When I look back over my life, at the moment that brought me to the point I’m at today, I sometimes have to pause because never in my wildest dreams would I have imagined myself where I am right now.  I never had large career goals.  I want to work outside and I want to work with children.  Someday, I would like to go back to working with students full time.  As for right now, though, I’m really happy where I’m at.  I get paid to live and work in the Rocky Mountains.  I get to live an hour and a half away from family and friends in Denver, who lovingly offer their couches when I need a break from the isolation of the mountains.  I have amazing mentors, who are patient, kind, and more supportive than I ever could have asked for.  I have friends who cry with me and laugh with me, and make me feel comfortable and confident in my own skin.  The walk up to my house from my driveway sometimes takes a good 5 minutes of struggle through snow up to my knees.  Waking up before the sun comes up sucks.  The nearest grocery store is 30 min away.  Sometimes the food doesn’t turn out like I want it to.  And I love it.  I love the snow, I love early morning shifts and leaving work at 3:00pm, I love having everything I need up on my mountain.  And when things crash and burn in the kitchen (very literally), we problem solve.  It’s exhilarating. 

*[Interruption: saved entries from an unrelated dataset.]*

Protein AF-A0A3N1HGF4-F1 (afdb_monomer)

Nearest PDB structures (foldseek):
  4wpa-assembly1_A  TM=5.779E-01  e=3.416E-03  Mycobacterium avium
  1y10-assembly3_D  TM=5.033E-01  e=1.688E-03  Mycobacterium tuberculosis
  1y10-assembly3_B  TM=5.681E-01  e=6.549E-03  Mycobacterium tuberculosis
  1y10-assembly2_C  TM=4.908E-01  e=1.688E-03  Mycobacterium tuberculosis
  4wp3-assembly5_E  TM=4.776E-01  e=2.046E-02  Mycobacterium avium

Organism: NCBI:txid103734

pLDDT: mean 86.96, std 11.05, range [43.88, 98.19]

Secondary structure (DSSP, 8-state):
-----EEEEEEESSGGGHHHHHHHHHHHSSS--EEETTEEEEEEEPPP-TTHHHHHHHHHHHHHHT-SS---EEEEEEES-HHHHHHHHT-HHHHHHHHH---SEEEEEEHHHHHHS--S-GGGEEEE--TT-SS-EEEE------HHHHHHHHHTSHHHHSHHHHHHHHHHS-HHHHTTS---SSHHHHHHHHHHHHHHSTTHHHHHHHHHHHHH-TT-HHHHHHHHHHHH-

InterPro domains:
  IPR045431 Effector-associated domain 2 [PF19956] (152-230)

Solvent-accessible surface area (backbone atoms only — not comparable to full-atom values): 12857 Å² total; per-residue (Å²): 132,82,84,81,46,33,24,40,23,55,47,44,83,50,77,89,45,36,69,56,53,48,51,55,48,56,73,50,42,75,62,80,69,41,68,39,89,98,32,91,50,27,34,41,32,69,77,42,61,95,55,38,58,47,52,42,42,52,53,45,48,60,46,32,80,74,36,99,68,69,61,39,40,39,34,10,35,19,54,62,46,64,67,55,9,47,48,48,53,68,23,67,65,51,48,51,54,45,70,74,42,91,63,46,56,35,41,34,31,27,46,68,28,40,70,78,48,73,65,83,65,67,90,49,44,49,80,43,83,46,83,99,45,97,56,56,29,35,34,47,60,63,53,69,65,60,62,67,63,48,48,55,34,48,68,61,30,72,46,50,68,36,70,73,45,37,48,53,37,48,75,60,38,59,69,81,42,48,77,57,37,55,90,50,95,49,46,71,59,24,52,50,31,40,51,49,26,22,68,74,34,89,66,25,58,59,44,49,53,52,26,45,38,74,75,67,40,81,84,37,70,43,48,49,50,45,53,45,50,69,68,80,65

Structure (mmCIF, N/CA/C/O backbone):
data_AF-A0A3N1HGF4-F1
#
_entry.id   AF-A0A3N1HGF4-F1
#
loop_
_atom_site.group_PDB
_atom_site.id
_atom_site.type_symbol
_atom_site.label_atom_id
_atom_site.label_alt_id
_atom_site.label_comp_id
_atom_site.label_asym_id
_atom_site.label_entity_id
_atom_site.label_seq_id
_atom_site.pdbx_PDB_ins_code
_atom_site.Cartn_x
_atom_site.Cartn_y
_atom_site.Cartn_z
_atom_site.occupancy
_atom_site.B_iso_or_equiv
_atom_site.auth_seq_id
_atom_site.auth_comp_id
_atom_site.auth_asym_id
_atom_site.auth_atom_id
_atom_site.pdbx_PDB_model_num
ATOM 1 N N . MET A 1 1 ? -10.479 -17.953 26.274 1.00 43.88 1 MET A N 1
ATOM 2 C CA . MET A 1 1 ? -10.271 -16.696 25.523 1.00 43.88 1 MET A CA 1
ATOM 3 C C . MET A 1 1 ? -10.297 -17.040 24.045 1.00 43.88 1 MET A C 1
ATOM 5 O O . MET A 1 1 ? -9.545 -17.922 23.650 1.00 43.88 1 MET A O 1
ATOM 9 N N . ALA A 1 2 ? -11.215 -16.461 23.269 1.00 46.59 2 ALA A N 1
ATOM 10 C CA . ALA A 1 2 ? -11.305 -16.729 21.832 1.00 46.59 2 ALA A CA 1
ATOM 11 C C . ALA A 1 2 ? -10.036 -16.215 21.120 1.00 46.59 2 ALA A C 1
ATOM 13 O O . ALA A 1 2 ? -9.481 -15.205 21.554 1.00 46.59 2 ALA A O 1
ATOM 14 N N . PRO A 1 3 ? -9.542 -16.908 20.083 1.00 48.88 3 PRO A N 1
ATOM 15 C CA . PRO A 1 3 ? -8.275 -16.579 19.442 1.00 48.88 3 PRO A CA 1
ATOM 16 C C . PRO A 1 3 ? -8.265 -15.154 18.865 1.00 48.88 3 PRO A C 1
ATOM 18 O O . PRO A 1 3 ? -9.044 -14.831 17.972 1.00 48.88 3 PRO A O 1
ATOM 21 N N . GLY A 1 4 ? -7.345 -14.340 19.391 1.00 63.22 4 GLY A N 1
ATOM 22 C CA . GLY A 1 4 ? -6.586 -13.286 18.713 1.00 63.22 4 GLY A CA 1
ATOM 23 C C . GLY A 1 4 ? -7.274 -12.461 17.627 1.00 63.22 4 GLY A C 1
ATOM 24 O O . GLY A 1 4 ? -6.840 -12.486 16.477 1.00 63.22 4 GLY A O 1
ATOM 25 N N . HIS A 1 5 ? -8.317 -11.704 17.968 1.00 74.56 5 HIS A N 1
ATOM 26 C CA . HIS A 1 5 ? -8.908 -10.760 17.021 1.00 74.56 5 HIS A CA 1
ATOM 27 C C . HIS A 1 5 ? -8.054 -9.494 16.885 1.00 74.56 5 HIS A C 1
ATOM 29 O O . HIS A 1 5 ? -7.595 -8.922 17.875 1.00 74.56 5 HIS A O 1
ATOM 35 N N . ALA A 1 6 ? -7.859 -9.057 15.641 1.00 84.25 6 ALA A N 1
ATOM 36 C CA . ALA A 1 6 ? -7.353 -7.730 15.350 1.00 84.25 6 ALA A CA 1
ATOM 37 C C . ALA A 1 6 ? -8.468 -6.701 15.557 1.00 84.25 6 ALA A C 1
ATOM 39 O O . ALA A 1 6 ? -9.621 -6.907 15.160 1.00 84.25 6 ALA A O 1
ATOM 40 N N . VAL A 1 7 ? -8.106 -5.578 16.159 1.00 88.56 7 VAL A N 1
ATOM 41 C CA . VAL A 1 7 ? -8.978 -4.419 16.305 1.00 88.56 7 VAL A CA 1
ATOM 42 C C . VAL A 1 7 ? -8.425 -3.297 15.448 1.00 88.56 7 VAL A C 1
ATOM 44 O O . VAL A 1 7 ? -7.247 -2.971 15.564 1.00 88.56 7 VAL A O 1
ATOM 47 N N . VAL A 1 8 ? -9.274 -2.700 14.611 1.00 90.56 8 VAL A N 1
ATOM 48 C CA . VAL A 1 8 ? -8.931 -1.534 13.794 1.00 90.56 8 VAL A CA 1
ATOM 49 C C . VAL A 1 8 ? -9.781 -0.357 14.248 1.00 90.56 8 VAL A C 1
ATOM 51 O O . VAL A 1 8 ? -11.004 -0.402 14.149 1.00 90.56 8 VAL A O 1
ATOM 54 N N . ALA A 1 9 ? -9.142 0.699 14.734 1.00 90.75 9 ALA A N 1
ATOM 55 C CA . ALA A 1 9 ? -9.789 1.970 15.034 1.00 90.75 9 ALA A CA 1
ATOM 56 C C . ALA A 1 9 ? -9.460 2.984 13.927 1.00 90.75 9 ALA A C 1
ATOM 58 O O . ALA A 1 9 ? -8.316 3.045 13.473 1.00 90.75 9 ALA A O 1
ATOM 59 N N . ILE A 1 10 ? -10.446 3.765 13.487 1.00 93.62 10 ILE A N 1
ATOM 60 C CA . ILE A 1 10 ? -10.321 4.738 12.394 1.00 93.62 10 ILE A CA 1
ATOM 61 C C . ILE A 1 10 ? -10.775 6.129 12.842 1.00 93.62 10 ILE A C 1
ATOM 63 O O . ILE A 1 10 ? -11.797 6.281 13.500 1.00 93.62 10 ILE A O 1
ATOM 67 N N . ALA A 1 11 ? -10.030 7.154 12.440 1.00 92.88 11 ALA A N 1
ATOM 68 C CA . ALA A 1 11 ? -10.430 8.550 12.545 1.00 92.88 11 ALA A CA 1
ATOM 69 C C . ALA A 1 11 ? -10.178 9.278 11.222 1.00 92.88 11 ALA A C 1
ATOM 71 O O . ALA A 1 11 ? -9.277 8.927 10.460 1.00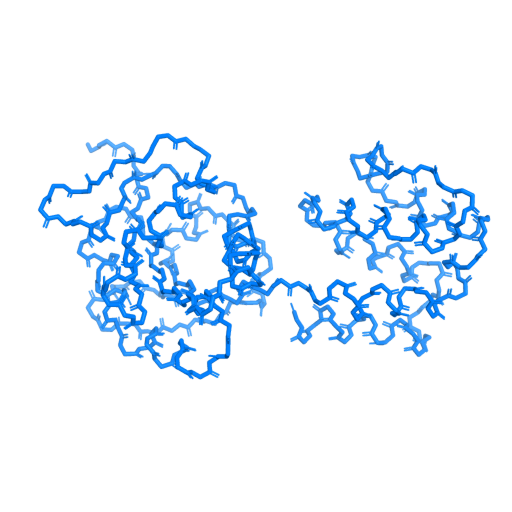 92.88 11 ALA A O 1
ATOM 72 N N . THR A 1 12 ? -10.954 10.326 10.984 1.00 93.50 12 THR A N 1
ATOM 73 C CA . THR A 1 12 ? -10.802 11.259 9.864 1.00 93.50 12 THR A CA 1
ATOM 74 C C . THR A 1 12 ? -10.381 12.638 10.378 1.00 93.50 12 THR A C 1
ATOM 76 O O . THR A 1 12 ? -10.396 12.884 11.590 1.00 93.50 12 THR A O 1
ATOM 79 N N . ASP A 1 13 ? -9.974 13.538 9.480 1.00 90.25 13 ASP A N 1
ATOM 80 C CA . ASP A 1 13 ? -9.736 14.947 9.836 1.00 90.25 13 ASP A CA 1
ATOM 81 C C . ASP A 1 13 ? -11.056 15.668 10.162 1.00 90.25 13 ASP A C 1
ATOM 83 O O . ASP A 1 13 ? -11.168 16.315 11.203 1.00 90.25 13 ASP A O 1
ATOM 87 N N . ALA A 1 14 ? -12.089 15.489 9.332 1.00 89.56 14 ALA A N 1
ATOM 88 C CA . ALA A 1 14 ? -13.442 15.961 9.614 1.00 89.56 14 ALA A CA 1
ATOM 89 C C . ALA A 1 14 ? -14.340 14.802 10.064 1.00 89.56 14 ALA A C 1
ATOM 91 O O . ALA A 1 14 ? -14.490 13.811 9.349 1.00 89.56 14 ALA A O 1
ATOM 92 N N . ALA A 1 15 ? -14.991 14.930 11.224 1.00 85.81 15 ALA A N 1
ATOM 93 C CA . ALA A 1 15 ? -15.860 13.879 11.772 1.00 85.81 15 ALA A CA 1
ATOM 94 C C . ALA A 1 15 ? -17.011 13.483 10.824 1.00 85.81 15 ALA A C 1
ATOM 96 O O . ALA A 1 15 ? -17.413 12.323 10.791 1.00 85.81 15 ALA A O 1
ATOM 97 N N . ALA A 1 16 ? -17.495 14.422 10.003 1.00 88.06 16 ALA A N 1
ATOM 98 C CA . ALA A 1 16 ? -18.520 14.168 8.988 1.00 88.06 16 ALA A CA 1
ATOM 99 C C . ALA A 1 16 ? -18.077 13.163 7.903 1.00 88.06 16 ALA A C 1
ATOM 101 O O . ALA A 1 16 ? -18.920 12.532 7.267 1.00 88.06 16 ALA A O 1
ATOM 102 N N . ASP A 1 17 ? -16.768 12.976 7.711 1.00 91.12 17 ASP A N 1
ATOM 103 C CA . ASP A 1 17 ? -16.217 12.044 6.728 1.00 91.12 17 ASP A CA 1
ATOM 104 C C . ASP A 1 17 ? -16.025 10.621 7.268 1.00 91.12 17 ASP A C 1
ATOM 106 O O . ASP A 1 17 ? -15.653 9.719 6.511 1.00 91.12 17 ASP A O 1
ATOM 110 N N . LEU A 1 18 ? -16.286 10.380 8.557 1.00 89.38 18 LEU A N 1
ATOM 111 C CA . LEU A 1 18 ? -16.018 9.091 9.191 1.00 89.38 18 LEU A CA 1
ATOM 112 C C . LEU A 1 18 ? -16.734 7.935 8.481 1.00 89.38 18 LEU A C 1
ATOM 114 O O . LEU A 1 18 ? -16.113 6.917 8.176 1.00 89.38 18 LEU A O 1
A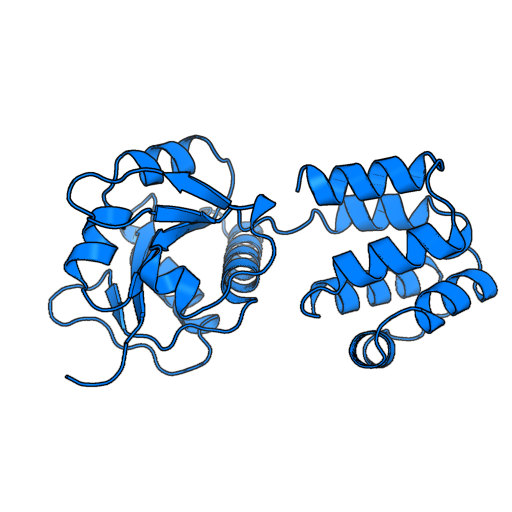TOM 118 N N . ASP A 1 19 ? -18.013 8.097 8.143 1.00 88.44 19 ASP A N 1
ATOM 119 C CA . ASP A 1 19 ? -18.771 7.065 7.427 1.00 88.44 19 ASP A CA 1
ATOM 120 C C . ASP A 1 19 ? -18.186 6.771 6.043 1.00 88.44 19 ASP A C 1
ATOM 122 O O . ASP A 1 19 ? -18.224 5.633 5.569 1.00 88.44 19 ASP A O 1
ATOM 126 N N . ARG A 1 20 ? -17.613 7.784 5.386 1.00 90.69 20 ARG A N 1
ATOM 127 C CA . ARG A 1 20 ? -16.927 7.614 4.105 1.00 90.69 20 ARG A CA 1
ATOM 128 C C . ARG A 1 20 ? -15.623 6.839 4.285 1.00 90.69 20 ARG A C 1
ATOM 130 O O . ARG A 1 20 ? -15.402 5.871 3.559 1.00 90.69 20 ARG A O 1
ATOM 137 N N . GLY A 1 21 ? -14.816 7.205 5.281 1.00 88.38 21 GLY A N 1
ATOM 138 C CA . GLY A 1 21 ? -13.608 6.468 5.656 1.00 88.38 21 GLY A CA 1
ATOM 139 C C . GLY A 1 21 ? -13.899 5.004 5.985 1.00 88.38 21 GLY A C 1
ATOM 140 O O . GLY A 1 21 ? -13.205 4.114 5.500 1.00 88.38 21 GLY A O 1
ATOM 141 N N . ARG A 1 22 ? -14.986 4.731 6.715 1.00 88.69 22 ARG A N 1
ATOM 142 C CA . ARG A 1 22 ? -15.428 3.367 7.043 1.00 88.69 22 ARG A CA 1
ATOM 143 C C . ARG A 1 22 ? -15.826 2.562 5.814 1.00 88.69 22 ARG A C 1
ATOM 145 O O . ARG A 1 22 ? -15.483 1.386 5.747 1.00 88.69 22 ARG A O 1
ATOM 152 N N . ARG A 1 23 ? -16.518 3.166 4.841 1.00 88.12 23 ARG A N 1
ATOM 153 C CA . ARG A 1 23 ? -16.863 2.485 3.581 1.00 88.12 23 ARG A CA 1
ATOM 154 C C . ARG A 1 23 ? -15.621 2.108 2.776 1.00 88.12 23 ARG A C 1
ATOM 156 O O . ARG A 1 23 ? -15.551 0.981 2.298 1.00 88.12 23 ARG A O 1
ATOM 163 N N . LEU A 1 24 ? -14.645 3.012 2.661 1.00 89.19 24 LEU A N 1
ATOM 164 C CA . LEU A 1 24 ? -13.379 2.719 1.977 1.00 89.19 24 LEU A CA 1
ATOM 165 C C . LEU A 1 24 ? -12.588 1.633 2.701 1.00 89.19 24 LEU A C 1
ATOM 167 O O . LEU A 1 24 ? -12.131 0.689 2.066 1.00 89.19 24 LEU A O 1
ATOM 171 N N . LEU A 1 25 ? -12.494 1.727 4.029 1.00 88.50 25 LEU A N 1
ATOM 172 C CA . LEU A 1 25 ? -11.866 0.702 4.852 1.00 88.50 25 LEU A CA 1
ATOM 173 C C . LEU A 1 25 ? -12.543 -0.657 4.630 1.00 88.50 25 LEU A C 1
ATOM 175 O O . LEU A 1 25 ? -11.871 -1.609 4.254 1.00 88.50 25 LEU A O 1
ATOM 179 N N . ALA A 1 26 ? -13.869 -0.735 4.756 1.00 86.69 26 ALA A N 1
ATOM 180 C CA . ALA A 1 26 ? -14.627 -1.969 4.557 1.00 86.69 26 ALA A CA 1
ATOM 181 C C . ALA A 1 26 ? -14.460 -2.575 3.153 1.00 86.69 26 ALA A C 1
ATOM 183 O O . ALA A 1 26 ? -14.423 -3.794 3.033 1.00 86.69 26 ALA A O 1
ATOM 184 N N . ALA A 1 27 ? -14.321 -1.753 2.107 1.00 85.81 27 ALA A N 1
ATOM 185 C CA . ALA A 1 27 ? -14.095 -2.225 0.737 1.00 85.81 27 ALA A CA 1
ATOM 186 C C . ALA A 1 27 ? -12.706 -2.855 0.521 1.00 85.81 27 ALA A C 1
ATOM 188 O O . ALA A 1 27 ? -12.502 -3.593 -0.442 1.00 85.81 27 ALA A O 1
ATOM 189 N N . VAL A 1 28 ? -11.746 -2.547 1.395 1.00 84.56 28 VAL A N 1
ATOM 190 C CA . VAL A 1 28 ? -10.365 -3.041 1.324 1.00 84.56 28 VAL A CA 1
ATOM 191 C C . VAL A 1 28 ? -10.127 -4.226 2.269 1.00 84.56 28 VAL A C 1
ATOM 193 O O . VAL A 1 28 ? -9.147 -4.953 2.107 1.00 84.56 28 VAL A O 1
ATOM 196 N N . LEU A 1 29 ? -11.018 -4.455 3.236 1.00 83.94 29 LEU A N 1
ATOM 197 C CA . LEU A 1 29 ? -10.936 -5.599 4.140 1.00 83.94 29 LEU A CA 1
ATOM 198 C C . LEU A 1 29 ? -11.260 -6.908 3.406 1.00 83.94 29 LEU A C 1
ATOM 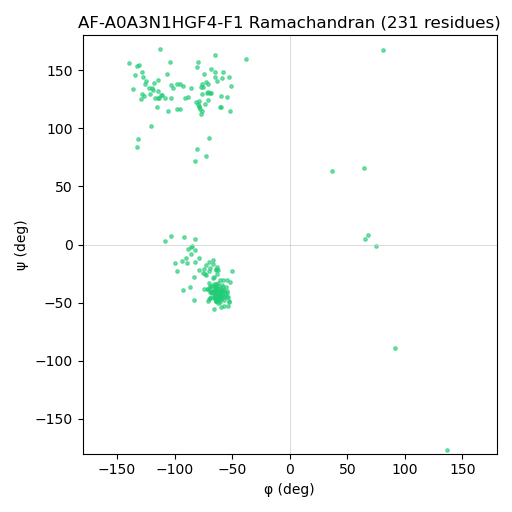200 O O . LEU A 1 29 ? -12.294 -7.041 2.754 1.00 83.94 29 LEU A O 1
ATOM 204 N N . ASP A 1 30 ? -10.403 -7.912 3.586 1.00 67.06 30 ASP A N 1
ATOM 205 C CA . ASP A 1 30 ? -10.629 -9.270 3.091 1.00 67.06 30 ASP A CA 1
ATOM 206 C C . ASP A 1 30 ? -11.544 -10.029 4.080 1.00 67.06 30 ASP A C 1
ATOM 208 O O . ASP A 1 30 ? -11.101 -10.880 4.853 1.00 67.06 30 ASP A O 1
ATOM 212 N N . GLY A 1 31 ? -12.835 -9.678 4.123 1.00 70.56 31 GLY A N 1
ATOM 213 C CA . GLY A 1 31 ? -13.845 -10.391 4.916 1.00 70.56 31 GLY A CA 1
ATOM 214 C C . GLY A 1 31 ? -14.824 -9.507 5.701 1.00 70.56 31 GLY A C 1
ATOM 215 O O . GLY A 1 31 ? -14.814 -8.282 5.587 1.00 70.56 31 GLY A O 1
ATOM 216 N N . PRO A 1 32 ? -15.718 -10.124 6.498 1.00 71.50 32 PRO A N 1
ATOM 217 C CA . PRO A 1 32 ? -16.737 -9.392 7.238 1.00 71.50 32 PRO A CA 1
ATOM 218 C C . PRO A 1 32 ? -16.120 -8.581 8.385 1.00 71.50 32 PRO A C 1
ATOM 220 O O . PRO A 1 32 ? -15.491 -9.139 9.285 1.00 71.50 32 PRO A O 1
ATOM 223 N N . ALA A 1 33 ? -16.379 -7.275 8.390 1.00 76.44 33 ALA A N 1
ATOM 224 C CA . ALA A 1 33 ? -16.072 -6.381 9.501 1.00 76.44 33 ALA A CA 1
ATOM 225 C C . ALA A 1 33 ? -17.315 -6.161 10.369 1.00 76.44 33 ALA A C 1
ATOM 227 O O . ALA A 1 33 ? -18.420 -5.970 9.855 1.00 76.44 33 ALA A O 1
ATOM 228 N N . ARG A 1 34 ? -17.151 -6.159 11.694 1.00 79.31 34 ARG A N 1
ATOM 229 C CA . ARG A 1 34 ? -18.227 -5.820 12.638 1.00 79.31 34 ARG A CA 1
ATOM 230 C C . ARG A 1 34 ? -17.831 -4.603 13.454 1.00 79.31 34 ARG A C 1
ATOM 232 O O . ARG A 1 34 ? -16.729 -4.561 13.985 1.00 79.31 34 ARG A O 1
ATOM 239 N N . ALA A 1 35 ? -18.730 -3.632 13.575 1.00 80.06 35 ALA A N 1
ATOM 240 C CA . ALA A 1 35 ? -18.512 -2.512 14.482 1.00 80.06 35 ALA A CA 1
ATOM 241 C C . ALA A 1 35 ? -18.429 -3.015 15.929 1.00 80.06 35 ALA A C 1
ATOM 243 O O . ALA A 1 35 ? -19.181 -3.917 16.316 1.00 80.06 35 ALA A O 1
ATOM 244 N N . ALA A 1 36 ? -17.528 -2.442 16.721 1.00 77.25 36 ALA A N 1
ATOM 245 C CA . ALA A 1 36 ? -17.468 -2.759 18.135 1.00 77.25 36 ALA A CA 1
ATOM 246 C C . ALA A 1 36 ? -18.686 -2.163 18.868 1.00 77.25 36 ALA A C 1
ATOM 248 O O . ALA A 1 36 ? -19.075 -1.023 18.590 1.00 77.25 36 ALA A O 1
ATOM 249 N N . PRO A 1 37 ? -19.314 -2.904 19.802 1.00 76.38 37 PRO A N 1
ATOM 250 C CA . PRO A 1 37 ? -20.426 -2.381 20.589 1.00 76.38 37 PRO A CA 1
ATOM 251 C C . PRO A 1 37 ? -20.033 -1.082 21.300 1.00 76.38 37 PRO A C 1
ATOM 253 O O . PRO A 1 37 ? -19.013 -1.037 21.980 1.00 76.38 37 PRO A O 1
ATOM 256 N N . GLY A 1 38 ? -20.826 -0.022 21.121 1.00 81.62 38 GLY A N 1
ATOM 257 C CA . GLY A 1 38 ? -20.577 1.287 21.741 1.00 81.62 38 GLY A CA 1
ATOM 258 C C . GLY A 1 38 ? -19.438 2.112 21.126 1.00 81.62 38 GLY A C 1
ATOM 259 O O . GLY A 1 38 ? -19.226 3.241 21.556 1.00 81.62 38 GLY A O 1
ATOM 260 N N . HIS A 1 39 ? -18.738 1.601 20.107 1.00 78.94 39 HIS A N 1
ATOM 261 C CA . HIS A 1 39 ? -17.622 2.291 19.458 1.00 78.94 39 HIS A CA 1
ATOM 262 C C . HIS A 1 39 ? -17.774 2.258 17.934 1.00 78.94 39 HIS A C 1
ATOM 264 O O . HIS A 1 39 ? -17.301 1.347 17.255 1.00 78.94 39 HIS A O 1
ATOM 270 N N . HIS A 1 40 ? -18.431 3.281 17.383 1.00 74.75 40 HIS A N 1
ATOM 271 C CA . HIS A 1 40 ? -18.667 3.402 15.938 1.00 74.75 40 HIS A CA 1
ATOM 272 C C . HIS A 1 40 ? -17.376 3.552 15.113 1.00 74.75 40 HIS A C 1
ATOM 274 O O . HIS A 1 40 ? -17.360 3.191 13.935 1.00 74.75 40 HIS A O 1
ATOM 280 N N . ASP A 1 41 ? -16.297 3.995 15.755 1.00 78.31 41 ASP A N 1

I definitely miss my camp family and the wonderful world of camp I left behind in order to come out to the mountains.  Someday, I will return to student programming, to group initiatives and ropes courses, to scheduling and facilitating crazy awesome programs.  I’ll make it back to one-on-ones with students over campfires, out of comfort zones.  I may be a bit rusty when I get back into it, but I’ll problem solve when I get there and make the most out of it.  For now, though, for now this is where I want to be, this is what I want to be doing. 

Soon I’ll be off to breakfast in Denver, and then I need to stop by the library and pick up some books.  I’m reading a brief introduction to Indian Philosophy, some essays by Toni Morrison, and Harry Potter and the Prisoner of Azkaban in French (trying to re-learn French for my trip to Europe this summer).  Tonight I’m meeting up with new friends I’ve made at the climbing gym, and tomorrow I’m back to work. 


And now you have it.  This is my life.  And my thoughts about it.  Thank you for reading, for staying connected.  I’d love to stay in touch with your lives as well, so shoot me a text, or write me a letter (I love snail mail).  15747 CO-7, Lyons CO.  Thank you for being a part of my journey, and for helping me make sense of this strange and wonderful world.  Sending you all my love, until I get to see you and tell you in person.